De acordo com a reitora da Universidade Federal Rural de Pernambuco (UFRPE), Maria José de Sena, os integrantes da comunidade acadêmica estão livres para participar dos atos, de acordo com a própria vontade. A Associação dos Docentes da UFRPE (Aduferpe) convocou os professores, que aderiram ao movimento. “Nesta quarta-feira, a comunidade acadêmica  (da UFRPE) e toda a sociedade vão às ruas em defesa da nossa Previdência Social e da universidade pública. Não vamos cruzar os braços diante de tantas perdas construídas com o suor da classe trabalhadora brasileira”, informou.

Os docentes, estudantes e servidores da Universidade de Pernambuco (UPE) também optaram pela paralisação. “As assembleias realizadas pela Adupe (Seção Sindical de Docentes da Universidade de Pernambuco) na semana passada confirmaram a adesão dos professores e das professoras da UPE na paralisação nacional desta quarta-feira. Os estudantes e os servidores da UPE também aderiram ao movimento”, pontuou a Adupe.

A reitoria da UPE também manifestou apoio à decisão das entidades da classe da instituição referente à paralisação nacional. “Expressamos nossa indignação opondo-se às pautas propostas de corte no financiamento da educação pública, de redução de bolsas de pesquisa na graduação e na pós-graduação, das ameaças de não investimento nas ciências humanas (especialmente a filosofia e a sociologia), de perseguição ideológica a professores”, ressaltou a instituição em comunicado oficial. O Sindicato dos Servidores dos Institutos Federais de Pernambuco (Sindsifpe) deliberou por unanimidade, em assembleia no último dia 9, pela adesão à greve.

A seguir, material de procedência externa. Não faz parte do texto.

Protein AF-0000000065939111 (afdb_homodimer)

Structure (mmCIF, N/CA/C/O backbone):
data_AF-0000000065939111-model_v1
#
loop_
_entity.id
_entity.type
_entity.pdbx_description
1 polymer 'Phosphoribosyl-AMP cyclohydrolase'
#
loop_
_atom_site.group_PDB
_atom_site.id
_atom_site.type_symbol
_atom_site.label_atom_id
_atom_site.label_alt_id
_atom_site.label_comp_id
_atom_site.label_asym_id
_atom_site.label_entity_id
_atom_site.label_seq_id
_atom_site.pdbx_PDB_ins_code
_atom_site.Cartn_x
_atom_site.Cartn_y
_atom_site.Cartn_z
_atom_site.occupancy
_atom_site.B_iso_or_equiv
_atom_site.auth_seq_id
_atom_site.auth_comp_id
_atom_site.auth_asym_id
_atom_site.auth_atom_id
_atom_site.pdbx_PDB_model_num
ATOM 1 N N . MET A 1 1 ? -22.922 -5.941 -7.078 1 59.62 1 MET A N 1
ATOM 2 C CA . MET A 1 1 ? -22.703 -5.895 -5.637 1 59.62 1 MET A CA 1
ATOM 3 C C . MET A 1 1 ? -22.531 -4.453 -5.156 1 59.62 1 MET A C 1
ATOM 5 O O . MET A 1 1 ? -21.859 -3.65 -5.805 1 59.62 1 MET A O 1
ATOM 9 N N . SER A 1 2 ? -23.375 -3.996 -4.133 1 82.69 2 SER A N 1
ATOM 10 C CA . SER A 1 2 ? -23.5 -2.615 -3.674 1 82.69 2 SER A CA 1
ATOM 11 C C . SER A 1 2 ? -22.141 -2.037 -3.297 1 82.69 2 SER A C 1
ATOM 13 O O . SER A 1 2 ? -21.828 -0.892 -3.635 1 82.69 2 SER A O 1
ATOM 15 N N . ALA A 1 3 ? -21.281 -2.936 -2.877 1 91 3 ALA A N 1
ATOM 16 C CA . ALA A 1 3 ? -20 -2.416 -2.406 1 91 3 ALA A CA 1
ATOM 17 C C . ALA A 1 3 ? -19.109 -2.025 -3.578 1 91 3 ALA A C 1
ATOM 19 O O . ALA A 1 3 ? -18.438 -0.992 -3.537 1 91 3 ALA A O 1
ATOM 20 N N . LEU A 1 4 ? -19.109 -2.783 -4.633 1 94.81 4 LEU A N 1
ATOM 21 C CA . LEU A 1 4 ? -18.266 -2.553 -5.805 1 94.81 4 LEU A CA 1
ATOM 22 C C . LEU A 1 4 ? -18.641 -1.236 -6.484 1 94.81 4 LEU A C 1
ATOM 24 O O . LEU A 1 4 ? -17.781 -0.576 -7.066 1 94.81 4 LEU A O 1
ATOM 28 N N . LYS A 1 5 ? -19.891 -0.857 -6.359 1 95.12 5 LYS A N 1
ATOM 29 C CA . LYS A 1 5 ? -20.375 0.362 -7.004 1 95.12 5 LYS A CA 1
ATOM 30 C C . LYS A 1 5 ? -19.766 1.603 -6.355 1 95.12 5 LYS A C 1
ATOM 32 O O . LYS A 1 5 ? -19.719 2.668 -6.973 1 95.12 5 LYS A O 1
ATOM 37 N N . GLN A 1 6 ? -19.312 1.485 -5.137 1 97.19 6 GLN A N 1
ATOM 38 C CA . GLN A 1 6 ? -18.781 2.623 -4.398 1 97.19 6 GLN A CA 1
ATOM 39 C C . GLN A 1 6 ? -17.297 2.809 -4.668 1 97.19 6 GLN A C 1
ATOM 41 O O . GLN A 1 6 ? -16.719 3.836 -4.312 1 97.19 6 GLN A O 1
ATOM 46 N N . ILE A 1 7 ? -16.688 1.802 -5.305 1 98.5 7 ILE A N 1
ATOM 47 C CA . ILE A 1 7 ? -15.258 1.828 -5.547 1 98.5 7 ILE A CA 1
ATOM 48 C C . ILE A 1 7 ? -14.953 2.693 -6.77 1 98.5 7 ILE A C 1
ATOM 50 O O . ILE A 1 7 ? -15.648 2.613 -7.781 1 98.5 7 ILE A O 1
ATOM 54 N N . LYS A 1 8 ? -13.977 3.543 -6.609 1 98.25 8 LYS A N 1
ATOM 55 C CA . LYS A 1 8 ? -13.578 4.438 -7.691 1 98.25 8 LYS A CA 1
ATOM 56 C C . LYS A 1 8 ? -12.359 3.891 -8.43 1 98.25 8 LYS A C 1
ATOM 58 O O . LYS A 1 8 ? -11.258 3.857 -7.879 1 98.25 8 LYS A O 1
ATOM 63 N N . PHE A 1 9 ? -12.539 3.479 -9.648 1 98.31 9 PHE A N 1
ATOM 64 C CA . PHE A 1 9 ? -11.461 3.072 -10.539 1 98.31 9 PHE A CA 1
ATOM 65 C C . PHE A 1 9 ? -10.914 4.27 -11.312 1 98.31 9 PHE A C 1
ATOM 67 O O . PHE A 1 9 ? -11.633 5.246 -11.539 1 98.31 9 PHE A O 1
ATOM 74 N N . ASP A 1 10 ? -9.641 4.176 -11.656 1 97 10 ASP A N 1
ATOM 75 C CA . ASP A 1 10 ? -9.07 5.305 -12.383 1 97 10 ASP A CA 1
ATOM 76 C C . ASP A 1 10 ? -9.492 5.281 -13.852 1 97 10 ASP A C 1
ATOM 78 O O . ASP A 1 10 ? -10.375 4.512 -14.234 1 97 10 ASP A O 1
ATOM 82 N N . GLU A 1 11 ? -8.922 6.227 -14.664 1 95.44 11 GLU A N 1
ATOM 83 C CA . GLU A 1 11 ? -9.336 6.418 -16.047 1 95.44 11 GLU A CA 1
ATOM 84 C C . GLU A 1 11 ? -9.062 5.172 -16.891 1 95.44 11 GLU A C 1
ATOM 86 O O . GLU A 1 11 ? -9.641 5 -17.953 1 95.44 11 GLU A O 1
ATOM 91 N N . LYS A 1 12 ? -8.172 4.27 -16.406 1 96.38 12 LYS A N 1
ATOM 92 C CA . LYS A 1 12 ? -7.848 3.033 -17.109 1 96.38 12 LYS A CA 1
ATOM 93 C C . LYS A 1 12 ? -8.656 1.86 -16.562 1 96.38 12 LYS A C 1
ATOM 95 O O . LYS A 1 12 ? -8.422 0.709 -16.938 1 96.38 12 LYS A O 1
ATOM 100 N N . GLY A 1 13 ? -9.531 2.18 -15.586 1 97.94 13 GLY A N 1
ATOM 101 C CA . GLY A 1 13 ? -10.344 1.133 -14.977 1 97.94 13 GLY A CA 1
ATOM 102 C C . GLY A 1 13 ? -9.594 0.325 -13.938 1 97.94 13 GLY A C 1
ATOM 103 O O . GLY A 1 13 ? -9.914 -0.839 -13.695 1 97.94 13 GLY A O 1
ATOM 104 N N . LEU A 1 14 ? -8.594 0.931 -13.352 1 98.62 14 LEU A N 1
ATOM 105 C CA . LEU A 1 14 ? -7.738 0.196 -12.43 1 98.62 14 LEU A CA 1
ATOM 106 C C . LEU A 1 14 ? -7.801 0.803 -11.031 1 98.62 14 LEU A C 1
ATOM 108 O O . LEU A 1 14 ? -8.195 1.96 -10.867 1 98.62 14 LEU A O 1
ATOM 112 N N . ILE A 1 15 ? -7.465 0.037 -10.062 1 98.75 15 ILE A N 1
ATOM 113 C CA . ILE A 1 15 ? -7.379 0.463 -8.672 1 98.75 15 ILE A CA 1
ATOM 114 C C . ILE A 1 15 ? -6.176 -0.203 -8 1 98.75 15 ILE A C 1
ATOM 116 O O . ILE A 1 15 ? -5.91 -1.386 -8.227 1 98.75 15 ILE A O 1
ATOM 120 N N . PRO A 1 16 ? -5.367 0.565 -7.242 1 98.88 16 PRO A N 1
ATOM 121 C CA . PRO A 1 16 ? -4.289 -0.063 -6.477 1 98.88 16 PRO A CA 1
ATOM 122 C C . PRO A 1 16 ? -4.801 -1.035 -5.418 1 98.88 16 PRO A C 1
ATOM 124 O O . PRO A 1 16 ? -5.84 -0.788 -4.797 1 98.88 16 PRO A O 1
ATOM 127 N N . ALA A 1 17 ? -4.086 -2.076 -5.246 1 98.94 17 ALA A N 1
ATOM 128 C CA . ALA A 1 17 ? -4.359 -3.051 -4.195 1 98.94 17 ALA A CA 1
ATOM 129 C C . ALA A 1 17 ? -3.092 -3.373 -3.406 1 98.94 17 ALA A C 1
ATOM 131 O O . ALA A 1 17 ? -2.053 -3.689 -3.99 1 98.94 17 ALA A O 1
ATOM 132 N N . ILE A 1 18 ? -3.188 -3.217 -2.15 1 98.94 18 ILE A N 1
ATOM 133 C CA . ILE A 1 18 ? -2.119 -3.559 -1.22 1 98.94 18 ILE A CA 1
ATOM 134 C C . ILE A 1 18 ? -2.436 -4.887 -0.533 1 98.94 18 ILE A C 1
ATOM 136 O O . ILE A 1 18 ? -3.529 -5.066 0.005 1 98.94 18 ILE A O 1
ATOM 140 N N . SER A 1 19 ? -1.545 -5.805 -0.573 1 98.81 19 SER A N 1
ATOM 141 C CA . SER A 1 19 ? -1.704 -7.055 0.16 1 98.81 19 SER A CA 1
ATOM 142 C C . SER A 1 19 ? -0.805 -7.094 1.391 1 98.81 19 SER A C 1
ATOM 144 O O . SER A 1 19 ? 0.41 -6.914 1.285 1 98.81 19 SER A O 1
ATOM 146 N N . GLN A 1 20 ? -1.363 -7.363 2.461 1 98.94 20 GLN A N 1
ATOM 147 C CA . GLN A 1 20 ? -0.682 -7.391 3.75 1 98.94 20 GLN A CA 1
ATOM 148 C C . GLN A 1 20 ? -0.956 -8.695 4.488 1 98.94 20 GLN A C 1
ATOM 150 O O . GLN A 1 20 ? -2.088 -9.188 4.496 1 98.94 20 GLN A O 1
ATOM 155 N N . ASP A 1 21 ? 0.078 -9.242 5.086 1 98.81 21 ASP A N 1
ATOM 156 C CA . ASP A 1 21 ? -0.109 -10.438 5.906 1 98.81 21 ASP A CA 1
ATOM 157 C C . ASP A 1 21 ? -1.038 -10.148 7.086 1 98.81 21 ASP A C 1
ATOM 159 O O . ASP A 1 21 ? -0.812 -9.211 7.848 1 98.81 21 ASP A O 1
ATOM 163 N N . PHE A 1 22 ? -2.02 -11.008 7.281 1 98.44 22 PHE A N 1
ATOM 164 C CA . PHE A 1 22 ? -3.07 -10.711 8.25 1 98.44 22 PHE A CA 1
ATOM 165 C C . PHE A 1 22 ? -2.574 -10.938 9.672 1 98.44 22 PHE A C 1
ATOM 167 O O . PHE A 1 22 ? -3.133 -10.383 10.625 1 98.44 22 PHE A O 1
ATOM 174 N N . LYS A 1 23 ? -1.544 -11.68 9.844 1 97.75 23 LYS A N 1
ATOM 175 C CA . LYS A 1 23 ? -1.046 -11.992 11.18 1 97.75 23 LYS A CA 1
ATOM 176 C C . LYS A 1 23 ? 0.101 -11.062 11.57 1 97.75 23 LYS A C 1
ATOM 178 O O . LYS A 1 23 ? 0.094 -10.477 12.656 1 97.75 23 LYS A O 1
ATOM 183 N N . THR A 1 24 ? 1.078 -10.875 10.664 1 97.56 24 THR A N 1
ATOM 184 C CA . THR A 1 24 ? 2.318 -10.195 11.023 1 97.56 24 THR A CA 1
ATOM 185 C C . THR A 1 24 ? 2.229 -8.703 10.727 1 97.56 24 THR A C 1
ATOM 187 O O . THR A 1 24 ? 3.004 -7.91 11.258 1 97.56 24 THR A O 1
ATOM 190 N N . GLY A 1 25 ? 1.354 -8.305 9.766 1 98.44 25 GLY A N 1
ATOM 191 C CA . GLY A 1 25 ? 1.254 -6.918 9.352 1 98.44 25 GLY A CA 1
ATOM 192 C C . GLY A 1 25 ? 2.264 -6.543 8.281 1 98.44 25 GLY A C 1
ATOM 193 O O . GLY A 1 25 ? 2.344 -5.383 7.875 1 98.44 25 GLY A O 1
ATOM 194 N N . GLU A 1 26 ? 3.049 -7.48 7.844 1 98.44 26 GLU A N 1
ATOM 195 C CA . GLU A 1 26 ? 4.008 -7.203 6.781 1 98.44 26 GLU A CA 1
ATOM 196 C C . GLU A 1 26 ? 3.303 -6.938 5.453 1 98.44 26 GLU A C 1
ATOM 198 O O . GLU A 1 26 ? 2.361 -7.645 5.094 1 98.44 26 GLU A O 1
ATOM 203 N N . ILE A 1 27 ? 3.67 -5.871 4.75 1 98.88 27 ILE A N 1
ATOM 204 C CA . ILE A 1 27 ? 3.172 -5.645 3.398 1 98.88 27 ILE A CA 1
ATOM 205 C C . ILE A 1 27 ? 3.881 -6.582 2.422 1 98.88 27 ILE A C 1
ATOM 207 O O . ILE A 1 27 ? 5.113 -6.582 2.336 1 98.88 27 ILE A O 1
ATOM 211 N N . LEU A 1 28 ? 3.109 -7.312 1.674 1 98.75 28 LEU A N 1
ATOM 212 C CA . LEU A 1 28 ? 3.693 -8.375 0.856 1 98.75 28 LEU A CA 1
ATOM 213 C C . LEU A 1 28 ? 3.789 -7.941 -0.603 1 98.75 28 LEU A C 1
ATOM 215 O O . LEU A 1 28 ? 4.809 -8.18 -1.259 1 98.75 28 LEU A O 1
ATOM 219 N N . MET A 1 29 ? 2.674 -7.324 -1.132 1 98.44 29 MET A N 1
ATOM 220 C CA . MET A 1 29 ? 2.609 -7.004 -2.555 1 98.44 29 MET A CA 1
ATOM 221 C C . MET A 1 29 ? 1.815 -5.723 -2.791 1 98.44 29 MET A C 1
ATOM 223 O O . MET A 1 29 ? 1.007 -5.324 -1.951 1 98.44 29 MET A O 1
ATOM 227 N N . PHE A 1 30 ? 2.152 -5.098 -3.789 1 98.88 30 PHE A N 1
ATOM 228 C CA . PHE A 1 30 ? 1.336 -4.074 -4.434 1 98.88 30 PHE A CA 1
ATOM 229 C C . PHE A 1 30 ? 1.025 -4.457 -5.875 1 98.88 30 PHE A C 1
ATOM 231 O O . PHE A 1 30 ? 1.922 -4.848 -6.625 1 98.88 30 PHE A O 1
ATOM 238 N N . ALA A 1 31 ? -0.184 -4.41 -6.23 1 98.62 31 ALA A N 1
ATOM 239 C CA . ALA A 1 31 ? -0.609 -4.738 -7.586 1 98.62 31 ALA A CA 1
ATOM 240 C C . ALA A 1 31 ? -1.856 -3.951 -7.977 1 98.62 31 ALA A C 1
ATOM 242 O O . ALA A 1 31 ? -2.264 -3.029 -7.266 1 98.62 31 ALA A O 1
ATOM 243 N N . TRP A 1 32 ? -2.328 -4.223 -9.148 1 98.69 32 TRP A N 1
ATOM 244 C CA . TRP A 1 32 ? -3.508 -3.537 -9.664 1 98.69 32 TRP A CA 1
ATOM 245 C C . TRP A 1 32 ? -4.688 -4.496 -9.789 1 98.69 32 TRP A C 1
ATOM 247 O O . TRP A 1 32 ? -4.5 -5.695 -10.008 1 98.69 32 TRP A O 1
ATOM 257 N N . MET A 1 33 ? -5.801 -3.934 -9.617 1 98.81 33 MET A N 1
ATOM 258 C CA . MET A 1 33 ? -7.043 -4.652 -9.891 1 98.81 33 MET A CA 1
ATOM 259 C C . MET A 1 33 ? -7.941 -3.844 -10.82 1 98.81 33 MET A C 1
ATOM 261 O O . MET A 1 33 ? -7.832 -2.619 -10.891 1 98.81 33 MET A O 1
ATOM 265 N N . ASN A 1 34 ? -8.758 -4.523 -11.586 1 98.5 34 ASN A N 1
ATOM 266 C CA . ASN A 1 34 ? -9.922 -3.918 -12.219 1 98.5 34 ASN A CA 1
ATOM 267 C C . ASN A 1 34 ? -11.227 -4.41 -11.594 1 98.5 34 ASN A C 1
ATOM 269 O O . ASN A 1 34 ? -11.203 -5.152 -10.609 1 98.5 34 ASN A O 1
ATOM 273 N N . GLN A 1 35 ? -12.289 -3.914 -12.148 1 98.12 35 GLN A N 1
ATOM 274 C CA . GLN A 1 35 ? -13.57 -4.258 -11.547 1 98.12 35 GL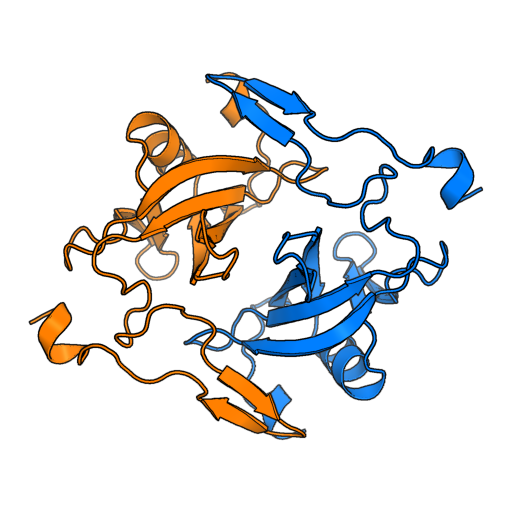N A CA 1
ATOM 275 C C . GLN A 1 35 ? -13.766 -5.773 -11.492 1 98.12 35 GLN A C 1
ATOM 277 O O . GLN A 1 35 ? -14.188 -6.312 -10.469 1 98.12 35 GLN A O 1
ATOM 282 N N . GLU A 1 36 ? -13.438 -6.434 -12.516 1 98.19 36 GLU A N 1
ATOM 283 C CA . GLU A 1 36 ? -13.625 -7.879 -12.594 1 98.19 36 GLU A CA 1
ATOM 284 C C . GLU A 1 36 ? -12.75 -8.609 -11.578 1 98.19 36 GLU A C 1
ATOM 286 O O . GLU A 1 36 ? -13.219 -9.508 -10.883 1 98.19 36 GLU A O 1
ATOM 291 N N . SER A 1 37 ? -11.453 -8.266 -11.539 1 98.75 37 SER A N 1
ATOM 292 C CA . SER A 1 37 ? -10.555 -8.953 -10.609 1 98.75 37 SER A CA 1
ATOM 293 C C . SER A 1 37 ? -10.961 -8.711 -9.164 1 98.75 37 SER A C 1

Além das universidades federais, os institutos também sofreram cortes no orçamento. 

Interior
Em Vitória de Santo Antão, na Mata Sul, um ato está programado para as 13h no Centro Acadêmico de Vitória (CAV) da Universidade Federal de Pernambuco (UFPE). Em Caruaru, Agreste pernambucano, uma caminhada está agendada para as 8h do Grande Hotel, Centro da cidade. No Sertão, estudantes, professores e servidores da Universidade Federal do Vale do São Francisco (Univasf) promovem o evento: A universidade é do povo. A ação será às 15h no espaço de convivência da Univasf, em Juazeiro (BA). O local estará aberto ainda para a formação de uma feira e os interessados poderão levar barracas para expor seus produtos, artes e comidas.

“O objetivo é trazer a comunidade do Vale do São Francisco para conhecer as ações de ensino, pesquisa e extensão produzidas em nossa instituição. Além disso, é um importante momento de celebração da vida universitária e de seus princípios republicanos”, afirmou o presidente do SindUnivasf, Adalton Marques.  A Universidade Federal do Vale do São Francisco está presente em três estados: Pernambuco, Bahia e Piauí. Os primeiros campi foram implantados em Petrolina, Sertão pernambucano; Juazeiro (BA) e São Raimundo Nonato (PI). Em seguida, a universidade se estabeleceu em Senhor do Bonfim (BA), depois foi implantado o campus Paulo Afonso (BA) e, mais recentemente, o campus Salgueiro, no Sertão de Pernambuco, foi criado.